Project proposals address the issue of energy consumption in computation, information, sensing or communication systems from a global system perspective. Highly innovative approaches are expected at any of the system layers, from the nano-scale level to the architectural, software or protocol layers.

Beyond Autonomic Systems - the Challenge of Consciousness (BASCC)

There are no generally accepted scientific definitions of consciousness. For the purpose of this call, we focus on specific attributes, which CHIST-ERA considers pertinent. The creation of such systems is a major, long-term challenging goal, which will require substantial research and collaboration across many disciplines, including Computer Science, Automatics, Networks, Neurosciences, and others.

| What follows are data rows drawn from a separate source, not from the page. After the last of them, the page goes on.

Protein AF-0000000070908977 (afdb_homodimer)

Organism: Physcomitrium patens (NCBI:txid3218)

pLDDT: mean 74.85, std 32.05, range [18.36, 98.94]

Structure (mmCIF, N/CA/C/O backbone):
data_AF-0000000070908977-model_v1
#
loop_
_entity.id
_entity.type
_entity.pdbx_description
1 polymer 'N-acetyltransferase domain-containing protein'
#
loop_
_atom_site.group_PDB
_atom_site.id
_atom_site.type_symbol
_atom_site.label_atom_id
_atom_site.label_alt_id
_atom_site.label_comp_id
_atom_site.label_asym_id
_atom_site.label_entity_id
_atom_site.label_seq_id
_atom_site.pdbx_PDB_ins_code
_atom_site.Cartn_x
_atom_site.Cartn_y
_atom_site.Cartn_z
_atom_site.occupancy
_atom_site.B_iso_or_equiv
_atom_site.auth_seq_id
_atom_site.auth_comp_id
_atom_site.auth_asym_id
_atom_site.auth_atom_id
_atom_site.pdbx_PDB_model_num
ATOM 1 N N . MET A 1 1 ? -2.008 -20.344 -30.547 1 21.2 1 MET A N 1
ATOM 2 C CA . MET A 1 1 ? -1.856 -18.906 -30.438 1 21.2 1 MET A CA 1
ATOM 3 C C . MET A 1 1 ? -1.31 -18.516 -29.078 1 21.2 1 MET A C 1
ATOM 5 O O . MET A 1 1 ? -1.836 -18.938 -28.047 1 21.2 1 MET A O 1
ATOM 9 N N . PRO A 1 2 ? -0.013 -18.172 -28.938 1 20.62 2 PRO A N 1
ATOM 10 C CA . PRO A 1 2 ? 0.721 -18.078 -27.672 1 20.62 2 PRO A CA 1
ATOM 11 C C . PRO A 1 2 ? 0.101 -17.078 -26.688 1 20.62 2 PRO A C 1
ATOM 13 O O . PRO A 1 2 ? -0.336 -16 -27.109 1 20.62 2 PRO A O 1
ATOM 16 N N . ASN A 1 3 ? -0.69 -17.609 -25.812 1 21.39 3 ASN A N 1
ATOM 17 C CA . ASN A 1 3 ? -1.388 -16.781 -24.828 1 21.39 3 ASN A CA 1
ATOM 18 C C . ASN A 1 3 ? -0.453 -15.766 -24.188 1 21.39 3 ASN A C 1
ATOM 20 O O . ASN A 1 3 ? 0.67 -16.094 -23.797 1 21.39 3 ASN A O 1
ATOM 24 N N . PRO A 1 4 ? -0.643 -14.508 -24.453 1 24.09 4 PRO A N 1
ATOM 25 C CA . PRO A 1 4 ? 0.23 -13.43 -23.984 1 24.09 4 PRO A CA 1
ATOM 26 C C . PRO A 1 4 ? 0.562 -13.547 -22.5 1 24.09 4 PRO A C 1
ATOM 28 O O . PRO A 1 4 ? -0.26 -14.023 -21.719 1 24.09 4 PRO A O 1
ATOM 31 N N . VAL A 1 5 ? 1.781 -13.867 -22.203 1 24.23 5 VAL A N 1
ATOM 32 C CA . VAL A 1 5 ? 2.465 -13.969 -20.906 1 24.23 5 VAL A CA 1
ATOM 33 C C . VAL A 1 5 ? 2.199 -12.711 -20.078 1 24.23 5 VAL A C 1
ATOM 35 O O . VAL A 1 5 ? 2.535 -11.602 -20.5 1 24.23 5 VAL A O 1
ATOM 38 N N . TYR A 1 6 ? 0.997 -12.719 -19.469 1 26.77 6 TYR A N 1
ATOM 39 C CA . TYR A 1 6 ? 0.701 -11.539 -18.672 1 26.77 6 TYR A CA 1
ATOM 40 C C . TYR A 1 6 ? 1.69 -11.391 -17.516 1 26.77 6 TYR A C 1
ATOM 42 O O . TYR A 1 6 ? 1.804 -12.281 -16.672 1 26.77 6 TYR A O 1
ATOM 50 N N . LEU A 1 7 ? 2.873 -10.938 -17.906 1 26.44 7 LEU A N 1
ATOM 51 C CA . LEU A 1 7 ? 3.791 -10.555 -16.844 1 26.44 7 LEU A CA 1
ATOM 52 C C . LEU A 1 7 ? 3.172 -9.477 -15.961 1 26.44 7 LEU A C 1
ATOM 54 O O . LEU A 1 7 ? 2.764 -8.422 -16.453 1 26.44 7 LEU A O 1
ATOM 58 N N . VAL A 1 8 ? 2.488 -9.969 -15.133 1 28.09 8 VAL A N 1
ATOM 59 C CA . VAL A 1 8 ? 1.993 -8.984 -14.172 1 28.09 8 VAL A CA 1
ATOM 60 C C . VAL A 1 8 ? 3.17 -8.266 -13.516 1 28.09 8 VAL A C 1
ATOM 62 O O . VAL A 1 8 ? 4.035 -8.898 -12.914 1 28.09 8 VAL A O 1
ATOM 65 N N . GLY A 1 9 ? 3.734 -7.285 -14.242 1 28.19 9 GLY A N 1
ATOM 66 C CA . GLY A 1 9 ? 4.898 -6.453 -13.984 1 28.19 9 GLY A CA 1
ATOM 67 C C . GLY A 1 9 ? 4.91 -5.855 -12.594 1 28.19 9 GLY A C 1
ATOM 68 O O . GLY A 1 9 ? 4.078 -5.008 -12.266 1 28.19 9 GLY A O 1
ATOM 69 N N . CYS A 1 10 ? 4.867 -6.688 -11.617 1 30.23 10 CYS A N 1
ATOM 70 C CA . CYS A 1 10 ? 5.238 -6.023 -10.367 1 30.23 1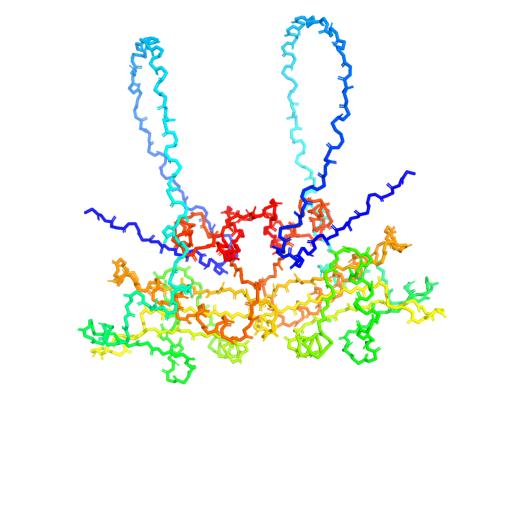0 CYS A CA 1
ATOM 71 C C . CYS A 1 10 ? 6.703 -5.598 -10.391 1 30.23 10 CYS A C 1
ATOM 73 O O . CYS A 1 10 ? 7.598 -6.441 -10.477 1 30.23 10 CYS A O 1
ATOM 75 N N . SER A 1 11 ? 7.07 -4.496 -11.172 1 28.58 11 SER A N 1
ATOM 76 C CA . SER A 1 11 ? 8.453 -4.031 -11.258 1 28.58 11 SER A CA 1
ATOM 77 C C . SER A 1 11 ? 9.031 -3.783 -9.867 1 28.58 11 SER A C 1
ATOM 79 O O . SER A 1 11 ? 8.547 -2.922 -9.133 1 28.58 11 SER A O 1
ATOM 81 N N . SER A 1 12 ? 9.461 -4.836 -9.375 1 29.03 12 SER A N 1
ATOM 82 C CA . SER A 1 12 ? 10.289 -4.566 -8.203 1 29.03 12 SER A CA 1
ATOM 83 C C . SER A 1 12 ? 11.391 -3.562 -8.531 1 29.03 12 SER A C 1
ATOM 85 O O . SER A 1 12 ? 11.977 -2.959 -7.629 1 29.03 12 SER A O 1
ATOM 87 N N . SER A 1 13 ? 12.266 -3.943 -9.648 1 28.19 13 SER A N 1
ATOM 88 C CA . SER A 1 13 ? 13.555 -3.27 -9.719 1 28.19 13 SER A CA 1
ATOM 89 C C . SER A 1 13 ? 13.398 -1.82 -10.164 1 28.19 13 SER A C 1
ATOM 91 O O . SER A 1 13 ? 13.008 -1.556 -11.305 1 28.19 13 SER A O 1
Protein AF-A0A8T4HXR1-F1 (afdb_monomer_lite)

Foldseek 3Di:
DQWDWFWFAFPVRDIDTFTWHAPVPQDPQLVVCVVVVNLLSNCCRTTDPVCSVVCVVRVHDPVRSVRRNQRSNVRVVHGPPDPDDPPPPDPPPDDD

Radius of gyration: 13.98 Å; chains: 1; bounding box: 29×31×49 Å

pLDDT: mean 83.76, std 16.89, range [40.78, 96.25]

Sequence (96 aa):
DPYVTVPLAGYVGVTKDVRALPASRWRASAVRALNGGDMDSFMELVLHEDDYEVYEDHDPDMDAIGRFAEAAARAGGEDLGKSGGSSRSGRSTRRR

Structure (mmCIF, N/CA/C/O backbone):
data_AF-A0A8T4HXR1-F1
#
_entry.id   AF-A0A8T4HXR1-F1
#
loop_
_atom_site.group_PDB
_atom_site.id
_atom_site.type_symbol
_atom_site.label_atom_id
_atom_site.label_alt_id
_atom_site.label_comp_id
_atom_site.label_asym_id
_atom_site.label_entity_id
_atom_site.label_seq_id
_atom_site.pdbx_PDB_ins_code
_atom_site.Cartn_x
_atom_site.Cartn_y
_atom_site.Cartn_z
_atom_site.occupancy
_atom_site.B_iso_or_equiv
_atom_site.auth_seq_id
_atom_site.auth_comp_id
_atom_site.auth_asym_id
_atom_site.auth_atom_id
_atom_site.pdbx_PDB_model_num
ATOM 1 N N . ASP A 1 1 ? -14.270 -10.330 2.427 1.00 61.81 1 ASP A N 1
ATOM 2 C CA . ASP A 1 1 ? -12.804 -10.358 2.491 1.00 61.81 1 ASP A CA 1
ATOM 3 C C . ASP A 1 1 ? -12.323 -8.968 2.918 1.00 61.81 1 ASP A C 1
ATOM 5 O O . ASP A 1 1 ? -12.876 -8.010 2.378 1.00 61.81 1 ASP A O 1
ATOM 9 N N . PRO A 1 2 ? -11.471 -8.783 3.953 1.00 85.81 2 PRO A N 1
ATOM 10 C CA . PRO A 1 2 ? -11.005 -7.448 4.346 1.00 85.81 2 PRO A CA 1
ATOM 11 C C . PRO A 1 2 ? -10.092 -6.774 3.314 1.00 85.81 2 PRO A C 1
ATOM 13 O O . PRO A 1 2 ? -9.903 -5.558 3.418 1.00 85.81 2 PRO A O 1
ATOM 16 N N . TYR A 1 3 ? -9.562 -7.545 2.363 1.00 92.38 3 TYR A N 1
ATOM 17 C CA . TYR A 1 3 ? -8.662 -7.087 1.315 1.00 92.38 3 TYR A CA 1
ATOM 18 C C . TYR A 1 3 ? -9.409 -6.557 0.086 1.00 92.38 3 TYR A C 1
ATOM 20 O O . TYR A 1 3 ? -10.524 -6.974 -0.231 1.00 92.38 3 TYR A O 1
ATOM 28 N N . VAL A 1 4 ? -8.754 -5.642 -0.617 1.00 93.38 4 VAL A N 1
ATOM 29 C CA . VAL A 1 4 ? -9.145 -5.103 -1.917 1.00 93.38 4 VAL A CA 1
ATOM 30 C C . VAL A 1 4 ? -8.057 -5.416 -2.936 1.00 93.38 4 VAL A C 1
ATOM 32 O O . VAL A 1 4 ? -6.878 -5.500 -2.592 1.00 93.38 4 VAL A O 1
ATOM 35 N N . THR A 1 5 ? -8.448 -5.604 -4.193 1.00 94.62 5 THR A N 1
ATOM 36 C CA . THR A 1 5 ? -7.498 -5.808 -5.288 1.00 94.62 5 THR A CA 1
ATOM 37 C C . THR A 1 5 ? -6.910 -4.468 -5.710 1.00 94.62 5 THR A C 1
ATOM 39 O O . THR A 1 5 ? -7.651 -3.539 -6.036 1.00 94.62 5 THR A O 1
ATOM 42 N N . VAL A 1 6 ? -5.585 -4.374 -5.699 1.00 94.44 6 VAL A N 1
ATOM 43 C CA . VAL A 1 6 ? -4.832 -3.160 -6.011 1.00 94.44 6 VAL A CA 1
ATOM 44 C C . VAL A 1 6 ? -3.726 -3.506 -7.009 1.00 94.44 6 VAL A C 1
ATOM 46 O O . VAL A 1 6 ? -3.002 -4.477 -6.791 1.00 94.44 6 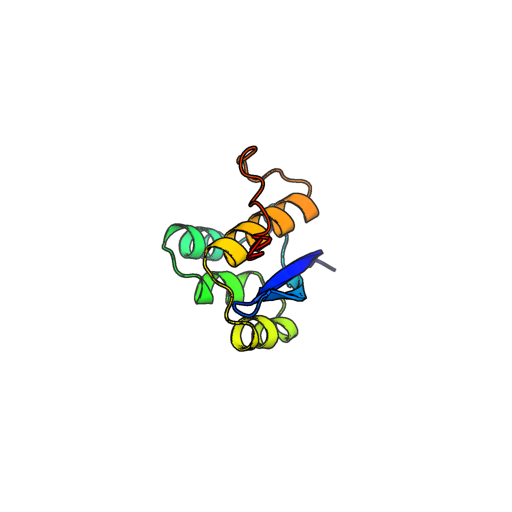VAL A O 1
ATOM 49 N N . PRO A 1 7 ? -3.558 -2.735 -8.094 1.00 94.00 7 PRO A N 1
ATOM 50 C CA . PRO A 1 7 ? -2.449 -2.945 -9.012 1.00 94.00 7 PRO A CA 1
ATOM 51 C C . PR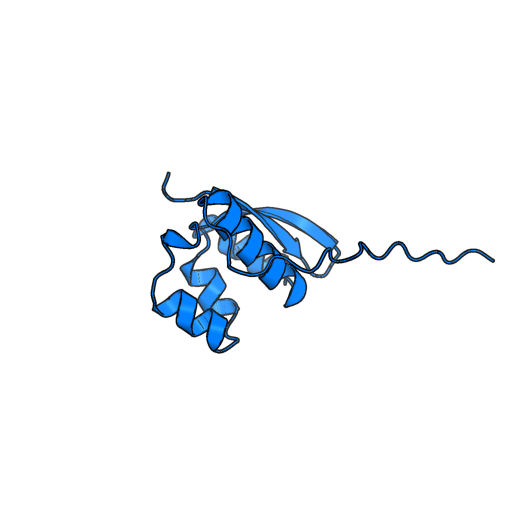O A 1 7 ? -1.128 -2.497 -8.373 1.00 94.00 7 PRO A C 1
ATOM 53 O O . PRO A 1 7 ? -1.004 -1.354 -7.925 1.00 94.00 7 PRO A O 1
ATOM 56 N N . LEU A 1 8 ? -0.123 -3.374 -8.386 1.00 94.44 8 LEU A N 1
ATOM 57 C CA . LEU A 1 8 ? 1.254 -3.082 -7.990 1.00 94.44 8 LEU A CA 1
ATOM 58 C C . LEU A 1 8 ? 2.163 -3.134 -9.221 1.00 94.44 8 LEU A C 1
ATOM 60 O O . LEU A 1 8 ? 2.252 -4.154 -9.905 1.00 94.44 8 LEU A O 1
ATOM 64 N N . ALA A 1 9 ? 2.823 -2.019 -9.528 1.00 93.19 9 ALA A N 1
ATOM 65 C CA . ALA A 1 9 ? 3.777 -1.936 -10.630 1.00 93.19 9 ALA A CA 1
ATOM 66 C C . ALA A 1 9 ? 5.197 -2.210 -10.124 1.00 93.19 9 ALA A C 1
ATOM 68 O O . ALA A 1 9 ? 5.6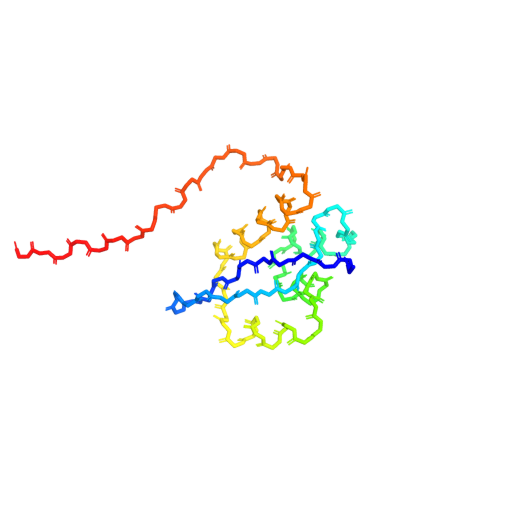51 -1.530 -9.217 1.00 93.19 9 ALA A O 1
ATOM 69 N N . GLY A 1 10 ? 5.900 -3.170 -10.720 1.00 90.12 10 GLY A N 1
ATOM 70 C CA . GLY A 1 10 ? 7.314 -3.420 -10.442 1.00 90.12 10 GLY A CA 1
ATOM 71 C C . GLY A 1 10 ? 8.255 -2.496 -11.213 1.00 90.12 10 GLY A C 1
ATOM 72 O O . GLY A 1 10 ? 7.841 -1.819 -12.162 1.00 90.12 10 GLY A O 1
ATOM 73 N N . TYR A 1 11 ? 9.544 -2.526 -10.870 1.00 85.12 11 TYR A N 1
ATOM 74 C CA . TYR A 1 11 ? 10.579 -1.697 -11.506 1.00 85.12 11 TYR A CA 1
ATOM 75 C C . TYR A 1 11 ? 10.688 -1.908 -13.023 1.00 85.12 11 TYR A C 1
ATOM 77 O O . TYR A 1 11 ? 10.885 -0.971 -13.797 1.00 85.12 11 TYR A O 1
ATOM 85 N N . VAL A 1 12 ? 10.496 -3.147 -13.482 1.00 81.69 12 VAL A N 1
ATOM 86 C CA . VAL A 1 12 ? 10.580 -3.526 -14.904 1.00 81.69 12 VAL A CA 1
ATOM 87 C C . VAL A 1 12 ? 9.345 -3.126 -15.730 1.00 81.69 12 VAL A C 1
ATOM 89 O O . VAL A 1 12 ? 9.250 -3.468 -16.909 1.00 81.69 12 VAL A O 1
ATOM 92 N N . GLY A 1 13 ? 8.392 -2.399 -15.136 1.00 77.31 13 GLY A N 1
ATOM 93 C CA . GLY A 1 13 ? 7.180 -1.920 -15.808 1.00 77.31 13 GLY A CA 1
ATOM 94 C C . GLY A 1 13 ? 6.085 -2.978 -15.971 1.00 77.31 13 GLY A C 1
ATOM 95 O O . GLY A 1 13 ? 5.117 -2.747 -16.696 1.00 77.31 13 GLY A O 1
ATOM 96 N N . VAL A 1 14 ? 6.224 -4.129 -15.309 1.00 87.62 14 VAL A N 1
ATOM 97 C CA . VAL A 1 14 ? 5.174 -5.148 -15.206 1.00 87.62 14 VAL A CA 1
ATOM 98 C C . VAL A 1 14 ? 4.265 -4.787 -14.035 1.00 87.62 14 VAL A C 1
ATOM 100 O O . VAL A 1 14 ? 4.741 -4.443 -12.958 1.00 87.62 14 VAL A O 1
ATOM 103 N N . THR A 1 15 ? 2.952 -4.836 -14.251 1.00 91.12 15 THR A N 1
ATOM 104 C CA . THR A 1 15 ? 1.950 -4.605 -13.204 1.00 91.12 15 THR A CA 1
ATOM 105 C C . THR A 1 15 ? 1.229 -5.904 -12.901 1.00 91.12 15 THR A C 1
ATOM 107 O O . THR A 1 15 ? 0.797 -6.595 -13.826 1.00 91.12 15 THR A O 1
ATOM 110 N N . LYS A 1 16 ? 1.078 -6.213 -11.614 1.00 92.62 16 LYS A N 1
ATOM 111 C CA . LYS A 1 16 ? 0.333 -7.372 -11.133 1.00 92.62 16 LYS A CA 1
ATOM 112 C C . LYS A 1 16 ? -0.673 -6.939 -10.078 1.00 92.62 16 LYS A C 1
ATOM 114 O O . LYS A 1 16 ? -0.398 -6.065 -9.260 1.00 92.62 16 LYS A O 1
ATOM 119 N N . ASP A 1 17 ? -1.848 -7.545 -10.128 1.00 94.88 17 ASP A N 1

The projects of this call topic seek excellent, innovative and multidisciplinary objectives which initiate research into systems that will exhibit at least two, and preferably more of the attributes of "consciousness" and propose new methodologies that will lay the foundation for the eventual achievement of these ambitious goals.

Quantum Information Foundations and Technologies (QIFT)

Projects address one or more of the following topics: Quantum information theory, algorit hms and paradigms; Scalability of quantum processing systems; Long distance quantum communication; Entanglement-enabled quantum technologies exploiting several qubits for performing ICT tasks, quantum simulators, quantum state engineering.